Include interaction effects in choice simulation:

```{r}
# Create priors with interactions
priors_interactions <- cbc_priors(
  profiles = profiles,
  price = -0.1,
  type = c("Fuji" = 0.5, "Gala" = 1),
  freshness = c("Average" = 0.6, "Excellent" = 1.2),
  interactions = list(
    # Price sensitivity varies by apple type
    int_spec(
      between = c("price", "type"),
      with_level = "Fuji",
      value = 0.5
    ),
    int_spec(
      between = c("price", "type"),
      with_level = "Gala",
      value = 0.2
    )
  )
)

# Simulate choices with interaction effects
choices_interactions <- cbc_choices(
  design,
  priors = priors_interactions
)
```

# Validating Choice Patterns

## Overall Choice Frequencies

Based on the priors used, we expect:

- **Lower prices preferred** (negative price coefficient)
- **Honeycrisp > Gala > Fuji** (type coefficients: 0.2 > 0.1 > 0)
- **Excellent > Average > Poor** (freshness coefficients: 0.2 > 0.1 > 0)
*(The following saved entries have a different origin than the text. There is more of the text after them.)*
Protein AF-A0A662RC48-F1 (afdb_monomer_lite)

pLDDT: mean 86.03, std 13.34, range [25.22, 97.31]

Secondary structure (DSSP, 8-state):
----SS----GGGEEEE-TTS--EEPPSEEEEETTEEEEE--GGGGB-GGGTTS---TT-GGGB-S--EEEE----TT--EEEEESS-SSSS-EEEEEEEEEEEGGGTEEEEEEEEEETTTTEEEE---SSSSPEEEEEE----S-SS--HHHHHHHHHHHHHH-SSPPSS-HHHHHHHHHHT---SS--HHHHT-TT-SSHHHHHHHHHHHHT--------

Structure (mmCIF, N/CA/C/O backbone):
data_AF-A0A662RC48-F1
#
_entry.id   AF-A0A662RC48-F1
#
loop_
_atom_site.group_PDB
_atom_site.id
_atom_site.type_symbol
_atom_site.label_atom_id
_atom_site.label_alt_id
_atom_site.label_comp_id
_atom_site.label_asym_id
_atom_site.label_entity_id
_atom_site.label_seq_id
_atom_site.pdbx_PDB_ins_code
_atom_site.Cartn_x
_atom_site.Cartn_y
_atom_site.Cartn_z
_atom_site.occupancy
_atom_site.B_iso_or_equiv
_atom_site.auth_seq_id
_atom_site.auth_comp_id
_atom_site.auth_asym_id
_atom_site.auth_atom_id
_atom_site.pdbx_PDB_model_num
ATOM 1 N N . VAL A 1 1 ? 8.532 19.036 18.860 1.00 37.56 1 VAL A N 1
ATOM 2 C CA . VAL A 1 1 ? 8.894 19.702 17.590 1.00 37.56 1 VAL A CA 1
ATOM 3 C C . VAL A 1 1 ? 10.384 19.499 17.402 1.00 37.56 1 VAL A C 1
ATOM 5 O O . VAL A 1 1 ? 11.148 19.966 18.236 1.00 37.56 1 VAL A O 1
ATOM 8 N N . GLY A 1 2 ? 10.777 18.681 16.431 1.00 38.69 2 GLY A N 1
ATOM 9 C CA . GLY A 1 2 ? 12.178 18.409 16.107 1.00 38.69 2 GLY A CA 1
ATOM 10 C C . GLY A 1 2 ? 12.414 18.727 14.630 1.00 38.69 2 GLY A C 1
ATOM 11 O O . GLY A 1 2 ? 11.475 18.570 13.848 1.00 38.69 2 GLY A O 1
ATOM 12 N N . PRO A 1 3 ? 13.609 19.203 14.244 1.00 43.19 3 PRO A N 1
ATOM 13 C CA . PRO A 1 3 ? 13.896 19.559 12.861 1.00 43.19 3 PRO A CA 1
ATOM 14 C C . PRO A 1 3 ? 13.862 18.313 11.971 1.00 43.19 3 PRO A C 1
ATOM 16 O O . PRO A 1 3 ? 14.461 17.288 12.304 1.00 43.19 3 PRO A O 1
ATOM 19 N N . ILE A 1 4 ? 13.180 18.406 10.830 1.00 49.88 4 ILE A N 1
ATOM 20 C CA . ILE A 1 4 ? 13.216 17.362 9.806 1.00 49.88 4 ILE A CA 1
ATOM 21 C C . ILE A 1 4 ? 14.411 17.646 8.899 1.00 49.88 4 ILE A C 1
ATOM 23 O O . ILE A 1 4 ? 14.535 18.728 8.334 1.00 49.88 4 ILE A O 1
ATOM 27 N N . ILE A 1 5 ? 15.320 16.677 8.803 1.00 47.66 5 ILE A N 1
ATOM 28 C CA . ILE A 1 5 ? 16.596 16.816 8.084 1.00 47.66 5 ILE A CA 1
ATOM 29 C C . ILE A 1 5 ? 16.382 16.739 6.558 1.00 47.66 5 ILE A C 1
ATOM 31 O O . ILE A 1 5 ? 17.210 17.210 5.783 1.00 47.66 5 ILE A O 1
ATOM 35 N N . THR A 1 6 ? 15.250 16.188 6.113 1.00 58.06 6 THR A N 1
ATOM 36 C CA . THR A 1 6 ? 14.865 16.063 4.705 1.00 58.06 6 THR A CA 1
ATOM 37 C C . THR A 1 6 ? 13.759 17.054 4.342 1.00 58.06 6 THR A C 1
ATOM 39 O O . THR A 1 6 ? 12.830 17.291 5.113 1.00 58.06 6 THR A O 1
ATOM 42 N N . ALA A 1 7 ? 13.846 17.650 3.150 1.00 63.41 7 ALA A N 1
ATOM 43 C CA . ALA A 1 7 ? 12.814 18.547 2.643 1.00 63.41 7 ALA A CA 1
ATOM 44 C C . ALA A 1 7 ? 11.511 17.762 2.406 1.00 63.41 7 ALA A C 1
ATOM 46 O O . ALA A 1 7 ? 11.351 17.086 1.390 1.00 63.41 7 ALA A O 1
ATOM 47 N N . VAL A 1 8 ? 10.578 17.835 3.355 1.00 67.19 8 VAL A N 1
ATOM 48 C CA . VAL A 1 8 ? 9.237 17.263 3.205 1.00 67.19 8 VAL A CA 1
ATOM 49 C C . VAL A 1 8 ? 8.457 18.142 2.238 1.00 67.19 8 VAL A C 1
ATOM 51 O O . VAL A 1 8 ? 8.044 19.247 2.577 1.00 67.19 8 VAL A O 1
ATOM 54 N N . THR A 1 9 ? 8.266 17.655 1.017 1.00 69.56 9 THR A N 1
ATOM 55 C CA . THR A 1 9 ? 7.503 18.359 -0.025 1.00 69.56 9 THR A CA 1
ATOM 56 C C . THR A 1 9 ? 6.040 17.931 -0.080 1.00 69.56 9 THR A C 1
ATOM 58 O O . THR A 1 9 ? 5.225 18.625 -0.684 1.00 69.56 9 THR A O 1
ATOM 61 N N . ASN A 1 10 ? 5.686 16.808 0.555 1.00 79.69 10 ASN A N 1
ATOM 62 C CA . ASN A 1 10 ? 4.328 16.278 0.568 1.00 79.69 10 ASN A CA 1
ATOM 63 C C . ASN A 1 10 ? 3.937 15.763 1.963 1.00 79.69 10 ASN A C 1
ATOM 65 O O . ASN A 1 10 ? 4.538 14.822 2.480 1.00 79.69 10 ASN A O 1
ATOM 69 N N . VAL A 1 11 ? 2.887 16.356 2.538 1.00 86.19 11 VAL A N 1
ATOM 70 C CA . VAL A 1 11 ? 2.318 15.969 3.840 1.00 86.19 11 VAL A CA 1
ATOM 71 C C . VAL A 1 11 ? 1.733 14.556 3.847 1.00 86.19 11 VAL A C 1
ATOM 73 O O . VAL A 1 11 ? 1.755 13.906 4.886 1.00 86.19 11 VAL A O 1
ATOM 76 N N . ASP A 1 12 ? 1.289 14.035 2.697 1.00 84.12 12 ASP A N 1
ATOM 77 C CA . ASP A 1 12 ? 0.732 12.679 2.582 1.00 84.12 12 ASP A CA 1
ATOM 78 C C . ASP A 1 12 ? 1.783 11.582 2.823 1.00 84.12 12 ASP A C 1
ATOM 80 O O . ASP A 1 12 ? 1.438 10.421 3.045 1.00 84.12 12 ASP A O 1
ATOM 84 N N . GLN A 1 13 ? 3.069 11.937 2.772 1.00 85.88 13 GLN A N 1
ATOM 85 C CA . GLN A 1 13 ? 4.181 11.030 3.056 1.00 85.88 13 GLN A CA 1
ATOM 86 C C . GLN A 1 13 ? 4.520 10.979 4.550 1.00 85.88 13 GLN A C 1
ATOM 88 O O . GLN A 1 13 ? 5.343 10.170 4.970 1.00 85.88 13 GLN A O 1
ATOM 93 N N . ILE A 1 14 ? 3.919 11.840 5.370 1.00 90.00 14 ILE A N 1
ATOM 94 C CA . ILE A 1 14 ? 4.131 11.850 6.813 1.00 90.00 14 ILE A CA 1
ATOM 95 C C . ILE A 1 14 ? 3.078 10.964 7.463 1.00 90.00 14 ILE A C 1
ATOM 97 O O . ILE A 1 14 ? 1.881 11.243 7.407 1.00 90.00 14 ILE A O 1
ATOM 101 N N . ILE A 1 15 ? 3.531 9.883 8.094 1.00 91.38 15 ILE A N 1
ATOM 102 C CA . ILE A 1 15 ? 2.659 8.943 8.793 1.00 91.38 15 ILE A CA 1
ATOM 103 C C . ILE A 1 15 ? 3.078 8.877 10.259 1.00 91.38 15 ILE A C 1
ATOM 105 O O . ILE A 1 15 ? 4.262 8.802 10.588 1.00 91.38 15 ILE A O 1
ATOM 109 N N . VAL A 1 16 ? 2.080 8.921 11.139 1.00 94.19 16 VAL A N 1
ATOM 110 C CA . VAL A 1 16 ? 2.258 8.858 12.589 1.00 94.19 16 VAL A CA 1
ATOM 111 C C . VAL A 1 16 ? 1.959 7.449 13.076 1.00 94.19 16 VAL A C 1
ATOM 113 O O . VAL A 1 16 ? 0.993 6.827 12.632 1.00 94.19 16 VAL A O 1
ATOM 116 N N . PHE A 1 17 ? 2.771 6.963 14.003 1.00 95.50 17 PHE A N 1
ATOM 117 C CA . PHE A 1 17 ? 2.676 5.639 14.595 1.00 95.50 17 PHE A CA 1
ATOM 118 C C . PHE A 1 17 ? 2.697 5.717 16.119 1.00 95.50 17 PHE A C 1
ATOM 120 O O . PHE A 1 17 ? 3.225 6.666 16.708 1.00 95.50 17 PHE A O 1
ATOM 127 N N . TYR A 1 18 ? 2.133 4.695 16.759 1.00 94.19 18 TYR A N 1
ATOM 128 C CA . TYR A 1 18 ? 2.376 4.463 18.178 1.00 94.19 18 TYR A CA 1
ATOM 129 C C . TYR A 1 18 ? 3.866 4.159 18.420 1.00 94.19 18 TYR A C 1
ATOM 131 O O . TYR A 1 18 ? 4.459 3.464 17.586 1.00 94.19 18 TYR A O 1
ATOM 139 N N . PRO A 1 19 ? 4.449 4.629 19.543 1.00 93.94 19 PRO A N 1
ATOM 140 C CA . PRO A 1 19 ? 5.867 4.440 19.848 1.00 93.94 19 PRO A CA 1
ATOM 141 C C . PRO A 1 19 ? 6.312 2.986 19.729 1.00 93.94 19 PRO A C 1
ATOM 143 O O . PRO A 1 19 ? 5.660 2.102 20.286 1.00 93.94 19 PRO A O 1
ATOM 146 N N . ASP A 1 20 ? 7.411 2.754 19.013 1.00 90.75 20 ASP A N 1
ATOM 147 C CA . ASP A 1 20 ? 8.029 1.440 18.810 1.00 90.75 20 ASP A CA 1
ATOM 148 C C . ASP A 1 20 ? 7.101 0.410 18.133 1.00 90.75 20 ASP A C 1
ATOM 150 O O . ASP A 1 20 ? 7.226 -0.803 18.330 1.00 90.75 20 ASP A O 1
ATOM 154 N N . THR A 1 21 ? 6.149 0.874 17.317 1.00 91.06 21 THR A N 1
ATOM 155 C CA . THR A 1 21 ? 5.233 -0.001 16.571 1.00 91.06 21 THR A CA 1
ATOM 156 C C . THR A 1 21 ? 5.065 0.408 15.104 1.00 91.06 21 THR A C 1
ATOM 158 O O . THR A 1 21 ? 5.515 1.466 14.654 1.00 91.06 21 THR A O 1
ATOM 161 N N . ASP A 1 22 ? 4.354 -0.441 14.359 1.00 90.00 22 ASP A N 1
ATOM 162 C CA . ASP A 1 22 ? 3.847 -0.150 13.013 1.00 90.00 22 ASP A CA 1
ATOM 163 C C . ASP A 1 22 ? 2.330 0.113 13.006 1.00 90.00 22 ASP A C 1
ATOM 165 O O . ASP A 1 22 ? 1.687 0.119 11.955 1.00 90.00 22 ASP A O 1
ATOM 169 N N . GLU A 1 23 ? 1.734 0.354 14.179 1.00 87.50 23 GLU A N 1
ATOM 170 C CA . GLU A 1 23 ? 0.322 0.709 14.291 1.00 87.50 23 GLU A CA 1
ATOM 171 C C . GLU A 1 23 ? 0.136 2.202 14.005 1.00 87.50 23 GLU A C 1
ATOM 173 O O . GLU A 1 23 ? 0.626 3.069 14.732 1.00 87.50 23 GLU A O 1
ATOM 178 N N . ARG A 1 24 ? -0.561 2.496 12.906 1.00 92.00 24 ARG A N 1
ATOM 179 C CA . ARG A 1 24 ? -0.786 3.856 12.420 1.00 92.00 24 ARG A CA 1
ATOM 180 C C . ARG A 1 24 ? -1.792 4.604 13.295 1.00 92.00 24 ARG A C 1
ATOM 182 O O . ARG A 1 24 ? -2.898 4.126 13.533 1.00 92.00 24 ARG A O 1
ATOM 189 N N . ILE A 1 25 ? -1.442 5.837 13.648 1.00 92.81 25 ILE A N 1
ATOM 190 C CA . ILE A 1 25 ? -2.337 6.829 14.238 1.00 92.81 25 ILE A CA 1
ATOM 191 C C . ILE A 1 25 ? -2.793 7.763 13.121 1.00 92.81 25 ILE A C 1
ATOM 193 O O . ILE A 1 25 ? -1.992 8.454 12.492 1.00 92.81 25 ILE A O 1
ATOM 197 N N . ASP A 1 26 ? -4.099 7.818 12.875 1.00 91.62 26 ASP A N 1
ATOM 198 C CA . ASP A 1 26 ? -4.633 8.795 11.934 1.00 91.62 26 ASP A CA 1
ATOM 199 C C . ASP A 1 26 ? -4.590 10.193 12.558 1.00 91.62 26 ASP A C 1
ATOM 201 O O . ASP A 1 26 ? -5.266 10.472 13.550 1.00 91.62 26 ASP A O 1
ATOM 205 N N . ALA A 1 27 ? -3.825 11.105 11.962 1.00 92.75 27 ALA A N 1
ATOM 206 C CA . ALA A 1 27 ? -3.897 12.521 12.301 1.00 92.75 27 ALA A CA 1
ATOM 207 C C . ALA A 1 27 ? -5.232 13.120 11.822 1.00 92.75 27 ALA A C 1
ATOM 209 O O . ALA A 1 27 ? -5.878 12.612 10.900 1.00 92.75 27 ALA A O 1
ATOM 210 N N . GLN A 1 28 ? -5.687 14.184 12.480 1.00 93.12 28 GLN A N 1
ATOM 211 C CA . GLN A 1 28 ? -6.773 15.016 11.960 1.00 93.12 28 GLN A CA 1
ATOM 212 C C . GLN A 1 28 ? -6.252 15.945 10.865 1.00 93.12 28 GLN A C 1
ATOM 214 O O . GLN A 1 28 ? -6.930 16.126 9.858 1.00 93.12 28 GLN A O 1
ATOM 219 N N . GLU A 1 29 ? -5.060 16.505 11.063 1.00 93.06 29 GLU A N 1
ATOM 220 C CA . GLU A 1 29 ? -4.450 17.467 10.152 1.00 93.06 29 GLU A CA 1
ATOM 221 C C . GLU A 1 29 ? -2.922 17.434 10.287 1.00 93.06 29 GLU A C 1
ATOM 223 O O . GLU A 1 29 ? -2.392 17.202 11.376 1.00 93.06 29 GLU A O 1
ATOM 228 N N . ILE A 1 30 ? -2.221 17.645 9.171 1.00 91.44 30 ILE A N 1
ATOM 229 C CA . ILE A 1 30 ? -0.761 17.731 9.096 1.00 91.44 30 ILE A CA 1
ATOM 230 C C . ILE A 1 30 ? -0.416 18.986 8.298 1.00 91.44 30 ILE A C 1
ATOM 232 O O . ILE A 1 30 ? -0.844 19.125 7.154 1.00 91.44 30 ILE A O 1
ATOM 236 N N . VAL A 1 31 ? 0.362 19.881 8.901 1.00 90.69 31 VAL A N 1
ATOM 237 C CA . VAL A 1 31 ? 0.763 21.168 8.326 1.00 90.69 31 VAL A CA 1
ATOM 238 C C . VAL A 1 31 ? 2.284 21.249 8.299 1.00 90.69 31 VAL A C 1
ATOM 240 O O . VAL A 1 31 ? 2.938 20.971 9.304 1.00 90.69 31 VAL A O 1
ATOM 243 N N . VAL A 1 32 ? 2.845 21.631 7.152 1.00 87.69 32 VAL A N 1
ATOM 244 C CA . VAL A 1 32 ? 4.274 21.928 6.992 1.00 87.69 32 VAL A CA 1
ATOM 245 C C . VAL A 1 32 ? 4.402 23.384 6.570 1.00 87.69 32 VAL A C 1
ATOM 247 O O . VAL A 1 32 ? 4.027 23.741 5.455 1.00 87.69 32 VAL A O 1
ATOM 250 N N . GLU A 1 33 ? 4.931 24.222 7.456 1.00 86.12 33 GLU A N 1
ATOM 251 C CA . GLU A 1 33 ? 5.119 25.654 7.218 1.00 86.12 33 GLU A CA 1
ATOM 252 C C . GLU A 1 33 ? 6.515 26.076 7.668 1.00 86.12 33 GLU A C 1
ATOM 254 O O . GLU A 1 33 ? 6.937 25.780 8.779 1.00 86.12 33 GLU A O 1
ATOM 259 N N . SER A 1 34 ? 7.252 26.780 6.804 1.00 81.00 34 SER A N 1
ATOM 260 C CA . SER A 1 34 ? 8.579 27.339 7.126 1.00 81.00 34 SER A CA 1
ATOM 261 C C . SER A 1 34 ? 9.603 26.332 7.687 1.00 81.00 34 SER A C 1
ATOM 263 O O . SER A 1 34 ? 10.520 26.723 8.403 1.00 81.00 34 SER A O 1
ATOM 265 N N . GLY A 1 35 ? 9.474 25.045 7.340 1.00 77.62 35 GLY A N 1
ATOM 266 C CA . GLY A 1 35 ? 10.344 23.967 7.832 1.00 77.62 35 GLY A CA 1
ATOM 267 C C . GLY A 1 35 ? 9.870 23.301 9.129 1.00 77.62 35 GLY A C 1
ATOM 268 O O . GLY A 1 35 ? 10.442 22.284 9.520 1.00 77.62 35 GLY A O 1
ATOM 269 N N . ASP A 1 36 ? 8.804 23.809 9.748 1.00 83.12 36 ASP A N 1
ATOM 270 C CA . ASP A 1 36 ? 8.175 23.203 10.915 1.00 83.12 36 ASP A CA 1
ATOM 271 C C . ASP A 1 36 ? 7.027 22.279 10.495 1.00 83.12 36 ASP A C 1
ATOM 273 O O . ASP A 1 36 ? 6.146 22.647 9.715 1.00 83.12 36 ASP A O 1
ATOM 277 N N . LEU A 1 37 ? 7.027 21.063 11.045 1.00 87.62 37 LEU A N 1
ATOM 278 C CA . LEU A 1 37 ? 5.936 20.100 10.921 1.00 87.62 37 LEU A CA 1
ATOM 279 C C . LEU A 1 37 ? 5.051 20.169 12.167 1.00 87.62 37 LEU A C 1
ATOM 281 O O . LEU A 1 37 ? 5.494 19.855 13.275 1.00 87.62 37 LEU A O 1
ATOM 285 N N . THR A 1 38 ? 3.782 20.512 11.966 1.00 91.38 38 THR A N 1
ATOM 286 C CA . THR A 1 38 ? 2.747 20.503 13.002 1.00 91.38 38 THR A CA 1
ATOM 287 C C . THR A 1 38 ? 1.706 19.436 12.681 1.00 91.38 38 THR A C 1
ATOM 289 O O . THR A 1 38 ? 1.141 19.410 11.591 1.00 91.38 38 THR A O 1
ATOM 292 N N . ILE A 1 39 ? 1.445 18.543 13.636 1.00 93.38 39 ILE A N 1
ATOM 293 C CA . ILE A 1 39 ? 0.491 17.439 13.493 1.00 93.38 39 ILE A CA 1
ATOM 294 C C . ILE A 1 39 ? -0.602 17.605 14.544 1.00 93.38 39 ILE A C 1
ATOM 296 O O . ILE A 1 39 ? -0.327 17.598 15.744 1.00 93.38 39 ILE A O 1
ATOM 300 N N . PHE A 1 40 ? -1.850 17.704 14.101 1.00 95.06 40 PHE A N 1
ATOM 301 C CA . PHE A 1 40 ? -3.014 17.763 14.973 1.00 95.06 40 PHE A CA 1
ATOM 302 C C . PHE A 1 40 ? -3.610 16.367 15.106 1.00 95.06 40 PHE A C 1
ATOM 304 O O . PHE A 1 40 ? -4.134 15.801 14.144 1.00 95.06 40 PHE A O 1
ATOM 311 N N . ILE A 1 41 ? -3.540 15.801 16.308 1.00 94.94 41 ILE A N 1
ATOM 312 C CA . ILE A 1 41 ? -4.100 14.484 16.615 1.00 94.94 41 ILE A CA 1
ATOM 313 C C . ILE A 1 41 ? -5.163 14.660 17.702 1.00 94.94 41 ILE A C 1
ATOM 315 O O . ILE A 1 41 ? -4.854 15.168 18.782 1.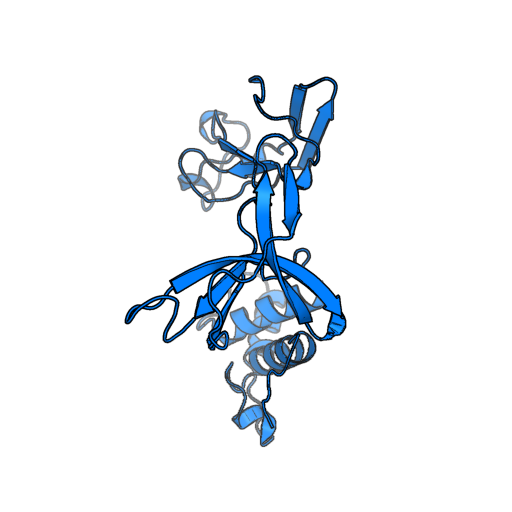00 94.94 41 ILE A O 1
ATOM 319 N N . PRO A 1 42 ? -6.417 14.242 17.463 1.00 93.19 42 PRO A N 1
ATOM 320 C CA . PRO A 1 42 ? -7.426 14.224 18.505 1.00 93.19 42 PRO A CA 1
ATOM 321 C C . PRO A 1 42 ? -6.969 13.341 19.665 1.00 93.19 42 PRO A C 1
ATOM 323 O O . PRO A 1 42 ? -6.582 12.193 19.456 1.00 93.19 42 PRO A O 1
ATOM 326 N N . ARG A 1 43 ? -7.078 13.847 20.896 1.00 90.19 43 ARG A N 1
ATOM 327 C CA . ARG A 1 43 ? -6.585 13.167 22.108 1.00 90.19 43 ARG A CA 1
ATOM 328 C C . ARG A 1 43 ? -7.072 11.718 22.242 1.00 90.19 43 ARG A C 1
ATOM 330 O O . ARG A 1 43 ? -6.312 10.846 22.637 1.00 90.19 43 ARG A O 1
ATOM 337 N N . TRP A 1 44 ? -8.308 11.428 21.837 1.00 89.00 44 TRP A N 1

Examine aggregate choice patterns to validate simulation:

```{r}
# Decode the choice data first to get categorical variables
choices_decoded <- cbc_decode(choices_utility)

# Aggregate attribute choices across all respondents
choices <- choices_decoded

# Price choices
price_choices <- aggregate(choice ~ price, data = choices, sum)
price_choices$prop <- price_choices$choice / sum(price_choices$choice)
print(price_choices)

# Type choices
type_choices <- aggregate(choice ~ type, data = choices, sum)
type_choices$prop <- type_choices$choice / sum(type_choices$choice)
print(type_choices)

# Freshness choices
freshness_choices <- aggregate(choice ~ freshness, data = choices, sum)
freshness_choices$prop <- freshness_choices$choice /
  sum(freshness_choices$choice)
print(freshness_choices)
```

## Respondent Heterogeneity

For random parameter models, examine variation across respondents:

```{r}
# Create dataset with only chosen alternatives
chosen_alts <- choices_mixed[choices_mixed$choice == 1, ]

# Mean attribute levels chosen by each respondent
resp_means <- aggregate(
  cbind(
    price,
    typeGala,
    typeHoneycrisp,
    freshnessAverage,
    freshnessExcellent
  ) ~
    respID,
  data = chosen_alts,
  mean
)

# Look at variation across respondents
cat("Price variation across respondents:\n")
cat("Mean:", round(mean(resp_means$price), 2), "\n")
cat("SD:", round(sd(resp_means$price), 2), "\n")

cat("\nHoneycrisp choice rate variation:\n")
cat("Mean:", round(mean(resp_means$typeHoneycrisp), 2), "\n")
cat("SD:", round(sd(resp_means$typeHoneycrisp), 2), "\n")
```

# Design Consistency

## Using Consistent Priors

For D-optimal designs created with priors, use the same priors for choice simulation:

```{r}
# Create D-optimal design with priors
design_optimal <- cbc_design(
  profiles = profiles,
  n_alts = 2,
  n_q = 6,
  n_resp = 100,
  priors = priors,
  method = "stochastic"
)

# Use SAME priors for choice simulation
choices_consistent <- cbc_choices(
  design_optimal,
  priors = priors
)
```

## Prior Consistency Warnings

cbcTools warns when different priors are used:

```{r}
# Create different priors
different_priors <- cbc_priors(
  profiles = profiles,
  price = -0.2, # Different from design optimization
  type = c(0.2, 0.4),
  freshness = c(0.2, 0.4)
)

# This will generate a warning about inconsistent priors
choices_inconsistent <- cbc_choices(
  design_optimal,
  priors = different_priors
)
```

# Best Practices

## Prior Specification

- **Use realistic priors**: Base on literature, pilot studies, or expert judgment
- **Match design priors**: Use same priors for design optimization and choice simulation  
- **Test multiple scenarios**: Simulate under optimistic and conservative assumptions
- **Include heterogeneity**: Use random parameters when appropriate

## Validation Steps

1. **Check choice counts**: Verify one choice per question
2. **Examine patterns**: Ensure choices align with prior expectations
3. **Test extremes**: Simulate with very strong/weak preferences
4. **Compare methods**: Test different simulation approaches

# Next Steps

After simulating choices:

1. **Conduct power analysis** using `cbc_power()` to determine sample size requirements
2. **Compare designs** by simulating choices for different design methods
3. **Validate assumptions** by checking if simulated patterns match expectations
4. **Refine priors** based on simulation results before data collection

For details on power analysis, see the [Power Analysis](power.Rmd) vignette.